Add Resource Group Overview tables to the Monitor Home page by DomGarguilo · Pull Request #6240 · apache/accumulo

DomGarguilo · 2026-03-24T15:55:55Z

Adds a new deployment overview section to the Monitor Overview page. A table per resource group is now rendered to the page showing Total, Responding and Not Responding counts of servers per server type.

Here is an example of the these new tables on the overview page with 3 resource groups:

DomGarguilo · 2026-03-24T15:59:14Z

server/monitor/src/main/java/org/apache/accumulo/monitor/next/SystemInformation.java


  private final Set<String> resourceGroups = ConcurrentHashMap.newKeySet();
  private final Set<ServerId> problemHosts = ConcurrentHashMap.newKeySet();
+  private final Set<ServerId> metricProblemHosts = ConcurrentHashMap.newKeySet();


I added a new collection here. Now we collect servers who didnt respond to the metrics poll into this new metricProblemHosts and that number is what is used in the table for the "Not Responding" count. Made this separation since problemHosts could contain hosts that are still responding but just have other problems.

Yeah, it's possible that a Compactor doesn't respond to the call to get the Metrics, but does respond to the call to get the currently running compaction. Seems odd, but could happen.

DomGarguilo · 2026-03-24T16:03:01Z

server/monitor/src/main/resources/org/apache/accumulo/monitor/resources/js/tservers.js


 /**
- * If manager is down, tserver status will be ERROR. Add a banner to indicate
+ * Show a page banner that matches the tablet server status shown in the navbar.


The changes in this file are unrelated but I aligned the status LED with the existence of the banner that explains what the error/warning is on the tserver page.

dlmarion · 2026-03-24T17:12:07Z

For the table in the UI, I wonder if there is a way to save a bunch of horizontal space. Some thoughts:

The total is the sum of responding + not responding, maybe we can not show it?
I wonder if we can use visual cues and a tooltip to show the responding and not responding in one column. For example, the format of the column value could be "X/Y" where X is the number of responding servers in green and Y is the number of not responding servers in red. The tooltip could just say "responding / not responding".
With the changes in 1 & 2, maybe it's possible to show multiple tables horizontally, and centered in case there is only one table?

dlmarion · 2026-03-24T17:18:48Z

server/monitor/src/main/java/org/apache/accumulo/monitor/next/SystemInformation.java


  private final Set<String> resourceGroups = ConcurrentHashMap.newKeySet();
  private final Set<ServerId> problemHosts = ConcurrentHashMap.newKeySet();
+  private final Set<ServerId> metricProblemHosts = ConcurrentHashMap.newKeySet();


Yeah, it's possible that a Compactor doesn't respond to the call to get the Metrics, but does respond to the call to get the currently running compaction. Seems odd, but could happen.

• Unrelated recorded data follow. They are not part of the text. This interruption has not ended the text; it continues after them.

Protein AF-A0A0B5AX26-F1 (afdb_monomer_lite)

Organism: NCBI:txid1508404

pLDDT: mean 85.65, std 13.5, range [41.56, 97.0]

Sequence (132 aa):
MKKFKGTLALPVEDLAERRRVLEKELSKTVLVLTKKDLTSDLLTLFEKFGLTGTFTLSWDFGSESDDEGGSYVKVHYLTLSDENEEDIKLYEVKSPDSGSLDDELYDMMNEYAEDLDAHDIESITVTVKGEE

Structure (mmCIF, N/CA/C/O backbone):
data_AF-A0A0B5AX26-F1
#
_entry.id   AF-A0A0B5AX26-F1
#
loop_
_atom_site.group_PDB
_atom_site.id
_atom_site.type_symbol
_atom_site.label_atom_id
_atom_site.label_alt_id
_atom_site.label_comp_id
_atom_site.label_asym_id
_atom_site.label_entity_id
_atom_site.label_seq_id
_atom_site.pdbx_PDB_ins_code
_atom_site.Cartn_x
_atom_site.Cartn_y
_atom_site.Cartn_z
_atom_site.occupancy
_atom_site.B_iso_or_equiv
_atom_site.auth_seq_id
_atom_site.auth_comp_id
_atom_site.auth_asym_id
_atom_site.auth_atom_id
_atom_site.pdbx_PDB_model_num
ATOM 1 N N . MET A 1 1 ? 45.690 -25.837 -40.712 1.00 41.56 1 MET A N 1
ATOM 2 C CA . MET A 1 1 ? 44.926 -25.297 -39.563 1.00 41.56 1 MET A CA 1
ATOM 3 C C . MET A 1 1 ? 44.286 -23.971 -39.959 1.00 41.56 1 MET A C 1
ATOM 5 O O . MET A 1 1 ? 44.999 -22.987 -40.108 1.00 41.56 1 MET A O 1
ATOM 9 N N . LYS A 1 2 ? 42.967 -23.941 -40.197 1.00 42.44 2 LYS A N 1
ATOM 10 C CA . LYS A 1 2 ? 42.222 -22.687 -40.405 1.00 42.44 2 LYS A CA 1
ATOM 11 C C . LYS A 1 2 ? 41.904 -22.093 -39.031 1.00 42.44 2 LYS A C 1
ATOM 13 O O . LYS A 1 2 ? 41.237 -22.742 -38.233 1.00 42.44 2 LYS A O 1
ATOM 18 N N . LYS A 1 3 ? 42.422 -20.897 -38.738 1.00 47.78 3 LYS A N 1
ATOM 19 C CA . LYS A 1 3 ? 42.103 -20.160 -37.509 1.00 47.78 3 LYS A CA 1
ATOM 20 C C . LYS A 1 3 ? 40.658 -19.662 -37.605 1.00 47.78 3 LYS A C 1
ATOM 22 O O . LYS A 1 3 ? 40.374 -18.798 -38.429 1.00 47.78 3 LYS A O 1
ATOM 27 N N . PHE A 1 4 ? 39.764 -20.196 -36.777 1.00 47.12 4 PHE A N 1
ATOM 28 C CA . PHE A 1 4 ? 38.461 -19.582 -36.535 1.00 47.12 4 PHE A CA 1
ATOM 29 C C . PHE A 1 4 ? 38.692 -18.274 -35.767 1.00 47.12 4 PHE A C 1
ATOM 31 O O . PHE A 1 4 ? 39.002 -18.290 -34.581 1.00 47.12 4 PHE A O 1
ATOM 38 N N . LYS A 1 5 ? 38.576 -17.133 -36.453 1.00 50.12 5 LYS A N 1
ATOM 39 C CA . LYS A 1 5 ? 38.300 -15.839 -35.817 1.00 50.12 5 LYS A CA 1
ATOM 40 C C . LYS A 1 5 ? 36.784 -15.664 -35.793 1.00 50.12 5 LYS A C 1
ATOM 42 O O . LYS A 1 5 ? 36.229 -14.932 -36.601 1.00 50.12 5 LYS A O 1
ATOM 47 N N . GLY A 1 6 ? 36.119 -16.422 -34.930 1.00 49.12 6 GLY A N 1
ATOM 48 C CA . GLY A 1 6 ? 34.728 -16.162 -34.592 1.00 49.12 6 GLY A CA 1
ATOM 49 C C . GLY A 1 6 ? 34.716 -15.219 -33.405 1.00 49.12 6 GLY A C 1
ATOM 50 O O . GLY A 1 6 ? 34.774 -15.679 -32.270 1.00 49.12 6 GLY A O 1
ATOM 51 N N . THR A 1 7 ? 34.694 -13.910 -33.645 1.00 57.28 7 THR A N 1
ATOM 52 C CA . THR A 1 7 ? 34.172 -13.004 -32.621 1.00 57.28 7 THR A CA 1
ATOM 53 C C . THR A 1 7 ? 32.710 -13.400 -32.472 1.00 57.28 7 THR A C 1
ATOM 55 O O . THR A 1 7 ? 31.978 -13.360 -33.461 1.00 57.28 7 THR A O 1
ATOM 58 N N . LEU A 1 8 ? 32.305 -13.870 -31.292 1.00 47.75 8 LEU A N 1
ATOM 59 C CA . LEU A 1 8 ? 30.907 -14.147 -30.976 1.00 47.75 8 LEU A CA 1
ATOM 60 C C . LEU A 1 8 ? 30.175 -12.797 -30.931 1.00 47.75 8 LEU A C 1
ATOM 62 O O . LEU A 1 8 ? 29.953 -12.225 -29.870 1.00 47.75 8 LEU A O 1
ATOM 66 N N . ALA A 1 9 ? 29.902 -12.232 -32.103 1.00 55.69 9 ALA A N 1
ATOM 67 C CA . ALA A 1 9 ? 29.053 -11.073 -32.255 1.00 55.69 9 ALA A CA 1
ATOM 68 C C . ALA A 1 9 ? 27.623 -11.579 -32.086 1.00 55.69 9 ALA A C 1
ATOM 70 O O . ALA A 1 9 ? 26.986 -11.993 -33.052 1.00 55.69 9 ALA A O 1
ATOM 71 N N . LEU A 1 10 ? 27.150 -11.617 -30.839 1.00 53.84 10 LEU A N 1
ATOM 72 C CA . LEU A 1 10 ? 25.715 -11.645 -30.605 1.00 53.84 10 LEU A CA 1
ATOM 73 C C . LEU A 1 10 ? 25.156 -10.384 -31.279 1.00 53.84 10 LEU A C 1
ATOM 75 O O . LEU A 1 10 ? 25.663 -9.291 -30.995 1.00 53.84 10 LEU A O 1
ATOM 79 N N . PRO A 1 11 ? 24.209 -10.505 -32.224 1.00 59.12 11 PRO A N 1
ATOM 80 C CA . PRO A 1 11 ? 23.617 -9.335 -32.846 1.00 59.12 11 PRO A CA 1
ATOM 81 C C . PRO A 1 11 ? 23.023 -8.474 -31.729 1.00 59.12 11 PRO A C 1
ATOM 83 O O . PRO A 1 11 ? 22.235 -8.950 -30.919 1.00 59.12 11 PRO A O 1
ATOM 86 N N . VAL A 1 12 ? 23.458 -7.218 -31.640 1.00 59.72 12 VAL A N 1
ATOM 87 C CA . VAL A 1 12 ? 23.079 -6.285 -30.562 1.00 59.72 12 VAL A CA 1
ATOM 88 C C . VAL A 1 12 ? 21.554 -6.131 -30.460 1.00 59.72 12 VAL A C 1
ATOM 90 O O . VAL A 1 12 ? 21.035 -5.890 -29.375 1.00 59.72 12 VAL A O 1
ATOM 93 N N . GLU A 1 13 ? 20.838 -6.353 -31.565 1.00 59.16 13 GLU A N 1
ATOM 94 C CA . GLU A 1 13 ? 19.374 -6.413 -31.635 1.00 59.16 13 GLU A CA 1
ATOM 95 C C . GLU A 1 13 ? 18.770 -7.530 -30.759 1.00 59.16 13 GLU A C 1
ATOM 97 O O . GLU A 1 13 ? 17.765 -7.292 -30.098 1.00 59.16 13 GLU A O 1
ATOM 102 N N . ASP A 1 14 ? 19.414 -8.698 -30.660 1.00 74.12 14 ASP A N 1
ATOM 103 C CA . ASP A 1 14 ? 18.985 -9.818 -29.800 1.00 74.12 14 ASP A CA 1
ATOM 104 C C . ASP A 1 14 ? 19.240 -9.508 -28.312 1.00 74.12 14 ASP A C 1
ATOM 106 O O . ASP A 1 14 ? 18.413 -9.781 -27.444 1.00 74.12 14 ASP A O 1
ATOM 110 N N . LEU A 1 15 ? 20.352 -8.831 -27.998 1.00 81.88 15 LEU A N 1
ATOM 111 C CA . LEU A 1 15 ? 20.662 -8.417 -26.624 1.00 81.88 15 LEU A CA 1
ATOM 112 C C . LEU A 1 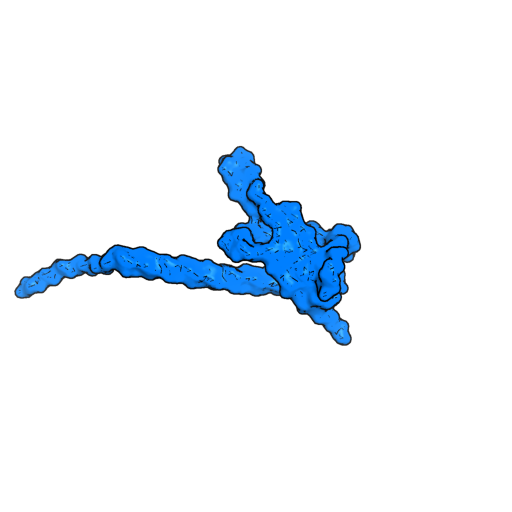15 ? 19.762 -7.281 -26.125 1.00 81.88 15 LEU A C 1
ATOM 114 O O . LEU A 1 15 ? 19.343 -7.305 -24.969 1.00 81.88 15 LEU A O 1
ATOM 118 N N . ALA A 1 16 ? 19.465 -6.295 -26.973 1.00 83.75 16 ALA A N 1
ATOM 119 C CA . ALA A 1 16 ? 18.570 -5.195 -26.627 1.00 83.75 16 ALA A CA 1
ATOM 120 C C . ALA A 1 16 ? 17.135 -5.691 -26.410 1.00 83.75 16 ALA A C 1
ATOM 122 O O . ALA A 1 16 ? 16.485 -5.285 -25.448 1.00 83.75 16 ALA A O 1
ATOM 123 N N . GLU A 1 17 ? 16.657 -6.602 -27.259 1.00 84.81 17 GLU A N 1
ATOM 124 C CA . GLU A 1 17 ? 15.331 -7.194 -27.098 1.00 84.81 17 GLU A CA 1
ATOM 125 C C . GLU A 1 17 ? 15.262 -8.086 -25.857 1.00 84.81 17 GLU A C 1
ATOM 127 O O . GLU A 1 17 ? 14.354 -7.950 -25.037 1.00 84.81 17 GLU A O 1
ATOM 132 N N . ARG A 1 18 ? 16.278 -8.926 -25.634 1.00 85.12 18 ARG A N 1
ATOM 133 C CA . ARG A 1 18 ? 16.365 -9.738 -24.418 1.00 85.12 18 ARG A CA 1
ATOM 134 C C . ARG A 1 18 ? 16.414 -8.887 -23.153 1.00 85.12 18 ARG A C 1
ATOM 136 O O . ARG A 1 18 ? 15.802 -9.256 -22.154 1.00 85.12 18 ARG A O 1
ATOM 143 N N . ARG A 1 19 ? 17.109 -7.748 -23.190 1.00 88.25 19 ARG A N 1
ATOM 144 C CA . ARG A 1 19 ? 17.120 -6.784 -22.086 1.00 88.25 19 ARG A CA 1
ATOM 145 C C . ARG A 1 19 ? 15.712 -6.261 -21.795 1.00 88.25 19 ARG A C 1
ATOM 147 O O . ARG A 1 19 ? 15.301 -6.320 -20.644 1.00 88.25 19 ARG A O 1
ATOM 154 N N . ARG A 1 20 ? 14.954 -5.839 -22.814 1.00 88.06 20 ARG A N 1
ATOM 155 C CA . ARG A 1 20 ? 13.563 -5.376 -22.639 1.00 88.06 20 ARG A CA 1
ATOM 156 C C . ARG A 1 20 ? 12.653 -6.453 -22.053 1.00 88.06 20 ARG A C 1
ATOM 158 O O . ARG A 1 20 ? 11.814 -6.153 -21.209 1.00 88.06 20 ARG A O 1
ATOM 165 N N . VAL A 1 21 ? 12.806 -7.703 -22.495 1.00 88.94 21 VAL A N 1
ATOM 166 C CA . VAL A 1 21 ? 12.038 -8.834 -21.948 1.00 88.94 21 VAL A CA 1
ATOM 167 C C . VAL A 1 21 ? 12.348 -9.021 -20.465 1.00 88.94 21 VAL A C 1
ATOM 169 O O . VAL A 1 21 ? 11.418 -9.101 -19.668 1.00 88.94 21 VAL A O 1
ATOM 172 N N . LEU A 1 22 ? 13.629 -9.021 -20.088 1.00 90.62 22 LEU A N 1
ATOM 173 C CA . LEU A 1 22 ? 14.046 -9.155 -18.691 1.00 90.62 22 LEU A CA 1
ATOM 174 C C . LEU A 1 22 ? 13.570 -7.984 -17.825 1.00 90.62 22 LEU A C 1
ATOM 176 O O . LEU A 1 22 ? 13.087 -8.216 -16.725 1.00 90.62 22 LEU A O 1
ATOM 180 N N . GLU A 1 23 ? 13.654 -6.746 -18.317 1.00 91.44 23 GLU A N 1
ATOM 181 C CA . GLU A 1 23 ? 13.137 -5.559 -17.617 1.00 91.44 23 GLU A CA 1
ATOM 182 C C . GLU A 1 23 ? 11.623 -5.680 -17.371 1.00 91.44 23 GLU A C 1
ATOM 184 O O . GLU A 1 23 ? 11.141 -5.426 -16.268 1.00 91.44 23 GLU A O 1
ATOM 189 N N . LYS A 1 24 ? 10.870 -6.167 -18.364 1.00 89.69 24 LYS A N 1
ATOM 190 C CA . LYS A 1 24 ? 9.428 -6.417 -18.237 1.00 89.69 24 LYS A CA 1
ATOM 191 C C . LYS A 1 24 ? 9.101 -7.551 -17.263 1.00 89.69 24 LYS A C 1
ATOM 193 O O . LYS A 1 24 ? 8.118 -7.463 -16.532 1.00 89.69 24 LYS A O 1
ATOM 198 N N . GLU A 1 25 ? 9.863 -8.641 -17.280 1.00 91.69 25 GLU A N 1
ATOM 199 C CA . GLU A 1 25 ? 9.685 -9.757 -16.341 1.00 91.69 25 GLU A CA 1
ATOM 200 C C . GLU A 1 25 ? 10.040 -9.354 -14.908 1.00 91.69 25 GLU A C 1
ATOM 202 O O . GLU A 1 25 ? 9.327 -9.725 -13.973 1.00 91.69 25 GLU A O 1
ATOM 207 N N . LEU A 1 26 ? 11.090 -8.549 -14.743 1.00 91.19 26 LEU A N 1
ATOM 208 C CA . LEU A 1 26 ? 11.489 -8.001 -13.456 1.00 91.19 26 LEU A CA 1
ATOM 209 C C . LEU A 1 26 ? 10.406 -7.079 -12.893 1.00 91.19 26 LEU A C 1
ATOM 211 O O . LEU A 1 26 ? 9.955 -7.327 -11.783 1.00 91.19 26 LEU A O 1
ATOM 215 N N . SER A 1 27 ? 9.919 -6.103 -13.667 1.00 89.38 27 SER A N 1
ATOM 216 C CA . SER A 1 27 ? 8.838 -5.200 -13.232 1.00 89.38 27 SER A CA 1
ATOM 217 C C . SER A 1 27 ? 7.575 -5.969 -12.824 1.00 89.38 27 SER A C 1
ATOM 219 O O . SER A 1 27 ? 7.002 -5.724 -11.767 1.00 89.38 27 SER A O 1
ATOM 221 N N . LYS A 1 28 ? 7.183 -7.002 -13.582 1.00 91.00 28 LYS A N 1
ATOM 222 C CA . LYS A 1 28 ? 6.070 -7.879 -13.177 1.00 91.00 28 LYS A CA 1
ATOM 223 C C . LYS A 1 28 ? 6.324 -8.596 -11.854 1.00 91.00 28 LYS A C 1
ATOM 225 O O . LYS A 1 28 ? 5.385 -8.818 -11.097 1.00 91.00 28 LYS A O 1
ATOM 230 N N . THR A 1 29 ? 7.559 -9.024 -11.617 1.00 93.44 29 THR A N 1
ATOM 231 C CA . THR A 1 29 ? 7.928 -9.735 -10.391 1.00 93.44 29 THR A CA 1
ATOM 232 C C . THR A 1 29 ? 7.907 -8.789 -9.198 1.00 93.44 29 THR A C 1
ATOM 234 O O . THR A 1 29 ? 7.316 -9.143 -8.184 1.00 93.44 29 THR A O 1
ATOM 237 N N . VAL A 1 30 ? 8.477 -7.588 -9.347 1.00 91.50 30 VAL A N 1
ATOM 238 C CA . VAL A 1 30 ? 8.429 -6.519 -8.338 1.00 91.50 30 VAL A CA 1
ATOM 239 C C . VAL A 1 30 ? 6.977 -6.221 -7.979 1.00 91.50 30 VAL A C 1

dlmarion · 2026-03-24T17:27:06Z

server/monitor/src/main/java/org/apache/accumulo/monitor/next/Endpoints.java

+      + " contains the total, responding, and not responding server counts.")
+  public DeploymentOverview getDeploymentOverview() {
+    var summary = monitor.getInformationFetcher().getSummaryForEndpoint();
+    return DeploymentOverview.fromSummary(summary.getDeploymentOverview(), summary.getTimestamp());


In #6235 I removed the DTO object in favor of returning the object that are using in the SystemInformation class. This reduces the object creation that is performed for each user that hits this endpoint. I would suggest doing the same here. The deployment map in SystemInformation isn't really used for anything except this endpoint. Can we change its definition there to be more UI friendly such that we can just return it here with no translation?

added in ca6af6b

keith-turner · 2026-03-24T18:42:10Z

My personal preference would be to invert the server type and resource groups on this page. So that each group is a server type like Tablet server and the first column in each table is resource group. The reason for this preference is that there is nothing built into Accumulo that will do anything special with a compactor group and tserver group that have the same name. How resource groups are used is all driven by user config and that config is specialized for each server type. So to me the monitor view grouping different server types by resource group implies there is a relationship that may not exists and it feels misleading to me.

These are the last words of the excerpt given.